__Instructions to follow__
Please reproduce the lines of the records below from the one holding "ATOM 1 N N ." through the one holding "ATOM 51 C CA", inclusive, skipping all pictures.

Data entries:
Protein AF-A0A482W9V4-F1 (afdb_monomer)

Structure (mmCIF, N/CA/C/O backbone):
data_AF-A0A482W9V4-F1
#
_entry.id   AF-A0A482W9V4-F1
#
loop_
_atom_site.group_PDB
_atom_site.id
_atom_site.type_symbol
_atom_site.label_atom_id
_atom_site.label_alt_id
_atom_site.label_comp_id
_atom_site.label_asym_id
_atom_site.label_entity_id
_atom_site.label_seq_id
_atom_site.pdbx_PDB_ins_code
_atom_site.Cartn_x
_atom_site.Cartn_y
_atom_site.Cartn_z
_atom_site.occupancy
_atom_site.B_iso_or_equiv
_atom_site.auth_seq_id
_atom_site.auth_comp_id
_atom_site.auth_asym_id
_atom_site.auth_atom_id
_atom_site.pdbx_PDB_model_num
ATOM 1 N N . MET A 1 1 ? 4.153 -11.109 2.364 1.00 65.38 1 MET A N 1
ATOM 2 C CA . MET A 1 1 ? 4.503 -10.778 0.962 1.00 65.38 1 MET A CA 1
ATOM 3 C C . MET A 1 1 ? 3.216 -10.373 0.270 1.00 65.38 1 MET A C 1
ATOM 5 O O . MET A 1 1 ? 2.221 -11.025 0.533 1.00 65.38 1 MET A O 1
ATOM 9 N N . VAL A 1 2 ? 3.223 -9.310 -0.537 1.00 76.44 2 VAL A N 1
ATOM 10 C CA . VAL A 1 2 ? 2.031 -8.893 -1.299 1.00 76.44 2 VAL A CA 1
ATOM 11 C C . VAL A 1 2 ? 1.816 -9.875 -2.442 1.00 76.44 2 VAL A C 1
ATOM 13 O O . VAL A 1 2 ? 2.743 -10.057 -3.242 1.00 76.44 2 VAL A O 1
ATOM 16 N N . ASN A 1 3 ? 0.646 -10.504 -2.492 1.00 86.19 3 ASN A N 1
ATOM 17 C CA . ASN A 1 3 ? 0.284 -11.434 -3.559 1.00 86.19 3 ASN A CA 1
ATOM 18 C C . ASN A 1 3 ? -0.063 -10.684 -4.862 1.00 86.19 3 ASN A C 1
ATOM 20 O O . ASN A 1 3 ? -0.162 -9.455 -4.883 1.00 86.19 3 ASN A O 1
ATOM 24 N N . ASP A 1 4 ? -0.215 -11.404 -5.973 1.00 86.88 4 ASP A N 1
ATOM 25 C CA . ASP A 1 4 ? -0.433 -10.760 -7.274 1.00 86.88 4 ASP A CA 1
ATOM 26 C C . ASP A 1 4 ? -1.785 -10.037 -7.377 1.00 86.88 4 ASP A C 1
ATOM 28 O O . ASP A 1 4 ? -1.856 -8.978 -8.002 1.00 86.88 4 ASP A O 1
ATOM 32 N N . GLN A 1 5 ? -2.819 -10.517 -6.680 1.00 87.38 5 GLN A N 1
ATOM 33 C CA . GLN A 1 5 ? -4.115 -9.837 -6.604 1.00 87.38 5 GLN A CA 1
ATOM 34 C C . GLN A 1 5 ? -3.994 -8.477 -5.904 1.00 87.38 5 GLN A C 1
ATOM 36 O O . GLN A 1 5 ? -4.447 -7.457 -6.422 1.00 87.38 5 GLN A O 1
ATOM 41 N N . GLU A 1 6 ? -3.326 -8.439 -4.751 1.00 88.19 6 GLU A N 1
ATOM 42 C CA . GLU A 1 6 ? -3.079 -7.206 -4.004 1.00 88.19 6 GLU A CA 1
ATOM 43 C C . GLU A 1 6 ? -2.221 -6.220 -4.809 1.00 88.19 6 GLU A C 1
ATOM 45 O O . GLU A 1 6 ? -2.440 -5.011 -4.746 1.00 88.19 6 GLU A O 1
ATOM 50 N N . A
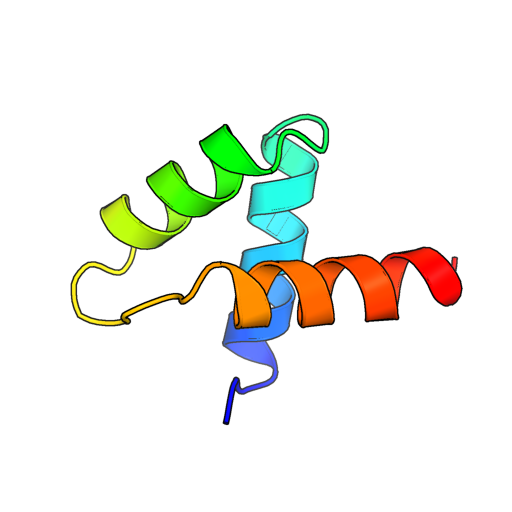RG A 1 7 ? -1.255 -6.711 -5.602 1.00 88.94 7 ARG A N 1
ATOM 51 C CA . ARG A 1 7 ? -0.466 -5.852 -6.501 1.00 88.94 7 ARG A CA 1
ATOM 52 C C . ARG A 1 7 ? -1.350 -5.182 -7.548 1.00 88.94 7 ARG A C 1
ATOM 54 O O . ARG A 1 7 ? -1.210 -3.977 -7.749 1.00 88.94 7 ARG A O 1
ATOM 61 N N . CYS A 1 8 ? -2.240 -5.934 -8.195 1.00 89.31 8 CYS A N 1
ATOM 62 C CA . CYS A 1 8 ? -3.178 -5.391 -9.176 1.00 89.31 8 CYS A CA 1
ATOM 63 C C . CYS A 1 8 ? -4.100 -4.337 -8.557 1.00 89.31 8 CYS A C 1
ATOM 65 O O . CYS A 1 8 ? -4.233 -3.252 -9.117 1.00 89.31 8 CYS A O 1
ATOM 67 N N . GLU A 1 9 ? -4.652 -4.608 -7.375 1.00 90.25 9 GLU A N 1
ATOM 68 C CA . GLU A 1 9 ? -5.498 -3.655 -6.645 1.00 90.25 9 GLU A CA 1
ATOM 69 C C . GLU A 1 9 ? -4.755 -2.364 -6.290 1.00 90.25 9 GLU A C 1
ATOM 71 O O . GLU A 1 9 ? -5.261 -1.269 -6.532 1.00 90.25 9 GLU A O 1
ATOM 76 N N . ILE A 1 10 ? -3.522 -2.467 -5.783 1.00 90.88 10 ILE A N 1
ATOM 77 C CA . ILE A 1 10 ? -2.695 -1.293 -5.473 1.00 90.88 10 ILE A CA 1
ATOM 78 C C . ILE A 1 10 ? -2.491 -0.421 -6.719 1.00 90.88 10 ILE A C 1
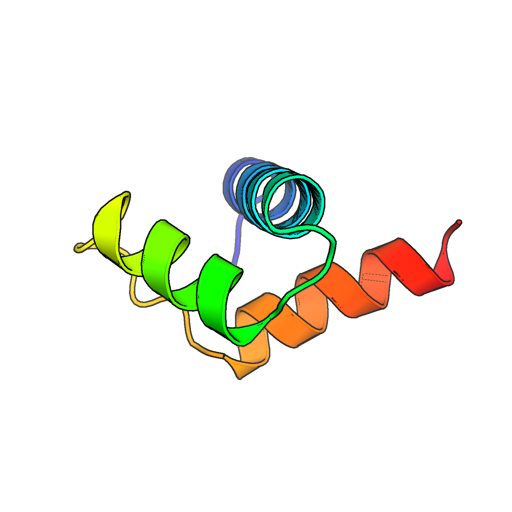ATOM 80 O O . ILE A 1 10 ? -2.615 0.803 -6.641 1.00 90.88 10 ILE A O 1
ATOM 84 N N . ILE A 1 11 ? -2.178 -1.033 -7.864 1.00 90.56 11 ILE A N 1
ATOM 85 C CA . ILE A 1 11 ? -1.950 -0.315 -9.126 1.00 90.56 11 ILE A CA 1
ATOM 86 C C . ILE A 1 11 ? -3.249 0.323 -9.620 1.00 90.56 11 ILE A C 1
ATOM 88 O O . ILE A 1 11 ? -3.237 1.486 -10.023 1.00 90.56 11 ILE A O 1
ATOM 92 N N . PHE A 1 12 ? -4.358 -0.417 -9.560 1.00 91.69 12 PHE A N 1
ATOM 93 C CA . PHE A 1 12 ? -5.674 0.053 -9.978 1.00 91.69 12 PHE A CA 1
ATOM 94 C C . PHE A 1 12 ? -6.110 1.272 -9.159 1.00 91.69 12 PHE A C 1
ATOM 96 O O . PHE A 1 12 ? -6.349 2.340 -9.720 1.00 91.69 12 PHE A O 1
ATOM 103 N N . VAL A 1 13 ? -6.103 1.161 -7.826 1.00 92.38 13 VAL A N 1
ATOM 104 C CA . VAL A 1 13 ? -6.461 2.268 -6.926 1.00 92.38 13 VAL A CA 1
ATOM 105 C C . VAL A 1 13 ? -5.528 3.463 -7.122 1.00 92.38 13 VAL A C 1
ATOM 107 O O . VAL A 1 13 ? -5.981 4.606 -7.119 1.00 92.38 13 VAL A O 1
ATOM 110 N N . TYR A 1 14 ? -4.230 3.232 -7.335 1.00 91.50 14 TYR A N 1
ATOM 111 C CA . TYR A 1 14 ? -3.284 4.309 -7.622 1.00 91.50 14 TYR A CA 1
ATOM 112 C C . TYR A 1 14 ? -3.590 5.042 -8.941 1.00 91.50 14 TYR A C 1
ATOM 114 O O . TYR A 1 14 ? -3.493 6.273 -8.990 1.00 91.50 14 TYR A O 1
ATOM 122 N N . GLY A 1 15 ? -3.981 4.309 -9.988 1.00 90.00 15 GLY A N 1
ATOM 123 C CA . GLY A 1 15 ? -4.428 4.864 -11.267 1.00 90.00 15 GLY A CA 1
ATOM 124 C C . GLY A 1 15 ? -5.686 5.721 -11.123 1.00 90.00 15 GLY A C 1
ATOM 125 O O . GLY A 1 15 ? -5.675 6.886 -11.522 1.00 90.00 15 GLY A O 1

__Completed task__
ATOM 1 N N . MET A 1 1 ? 4.153 -11.109 2.364 1.00 65.38 1 MET A N 1
ATOM 2 C CA . MET A 1 1 ? 4.503 -10.778 0.962 1.00 65.38 1 MET A CA 1
ATOM 3 C C . MET A 1 1 ? 3.216 -10.373 0.270 1.00 65.38 1 MET A C 1
ATOM 5 O O . MET A 1 1 ? 2.221 -11.025 0.533 1.00 65.38 1 MET A O 1
ATOM 9 N N . VAL A 1 2 ? 3.223 -9.310 -0.537 1.00 76.44 2 VAL A N 1
ATOM 10 C CA . VAL A 1 2 ? 2.031 -8.893 -1.299 1.00 76.44 2 VAL A CA 1
ATOM 11 C C . VAL A 1 2 ? 1.816 -9.875 -2.442 1.00 76.44 2 VAL A C 1
ATOM 13 O O . VAL A 1 2 ? 2.743 -10.057 -3.242 1.00 76.44 2 VAL A O 1
ATOM 16 N N . ASN A 1 3 ? 0.646 -10.504 -2.492 1.00 86.19 3 ASN A N 1
ATOM 17 C CA . ASN A 1 3 ? 0.284 -11.434 -3.559 1.00 86.19 3 ASN A CA 1
ATOM 18 C C . ASN A 1 3 ? -0.063 -10.684 -4.862 1.00 86.19 3 ASN A C 1
ATOM 20 O O . ASN A 1 3 ? -0.162 -9.455 -4.883 1.00 86.19 3 ASN A O 1
ATOM 24 N N . ASP A 1 4 ? -0.215 -11.404 -5.973 1.00 86.88 4 ASP A N 1
ATOM 25 C CA . ASP A 1 4 ? -0.433 -10.760 -7.274 1.00 86.88 4 ASP A CA 1
ATOM 26 C C . ASP A 1 4 ? -1.785 -10.037 -7.377 1.00 86.88 4 ASP A C 1
ATOM 28 O O . ASP A 1 4 ? -1.856 -8.978 -8.002 1.00 86.88 4 ASP A O 1
ATOM 32 N N . GLN A 1 5 ? -2.819 -10.517 -6.680 1.00 87.38 5 GLN A N 1
ATOM 33 C CA . GLN A 1 5 ? -4.115 -9.837 -6.604 1.00 87.38 5 GLN A CA 1
ATOM 34 C C . GLN A 1 5 ? -3.994 -8.477 -5.904 1.00 87.38 5 GLN A C 1
ATOM 36 O O . GLN A 1 5 ? -4.447 -7.457 -6.422 1.00 87.38 5 GLN A O 1
ATOM 41 N N . GLU A 1 6 ? -3.326 -8.439 -4.751 1.00 88.19 6 GLU A N 1
ATOM 42 C CA . GLU A 1 6 ? -3.079 -7.206 -4.004 1.00 88.19 6 GLU A CA 1
ATOM 43 C C . GLU A 1 6 ? -2.221 -6.220 -4.809 1.00 88.19 6 GLU A C 1
ATOM 45 O O . GLU A 1 6 ? -2.440 -5.011 -4.746 1.00 88.19 6 GLU A O 1
ATOM 50 N N . A
RG A 1 7 ? -1.255 -6.711 -5.602 1.00 88.94 7 ARG A N 1
ATOM 51 C CA . ARG A 1 7 ? -0.466 -5.852 -6.501 1.00 88.94 7 ARG A CA 1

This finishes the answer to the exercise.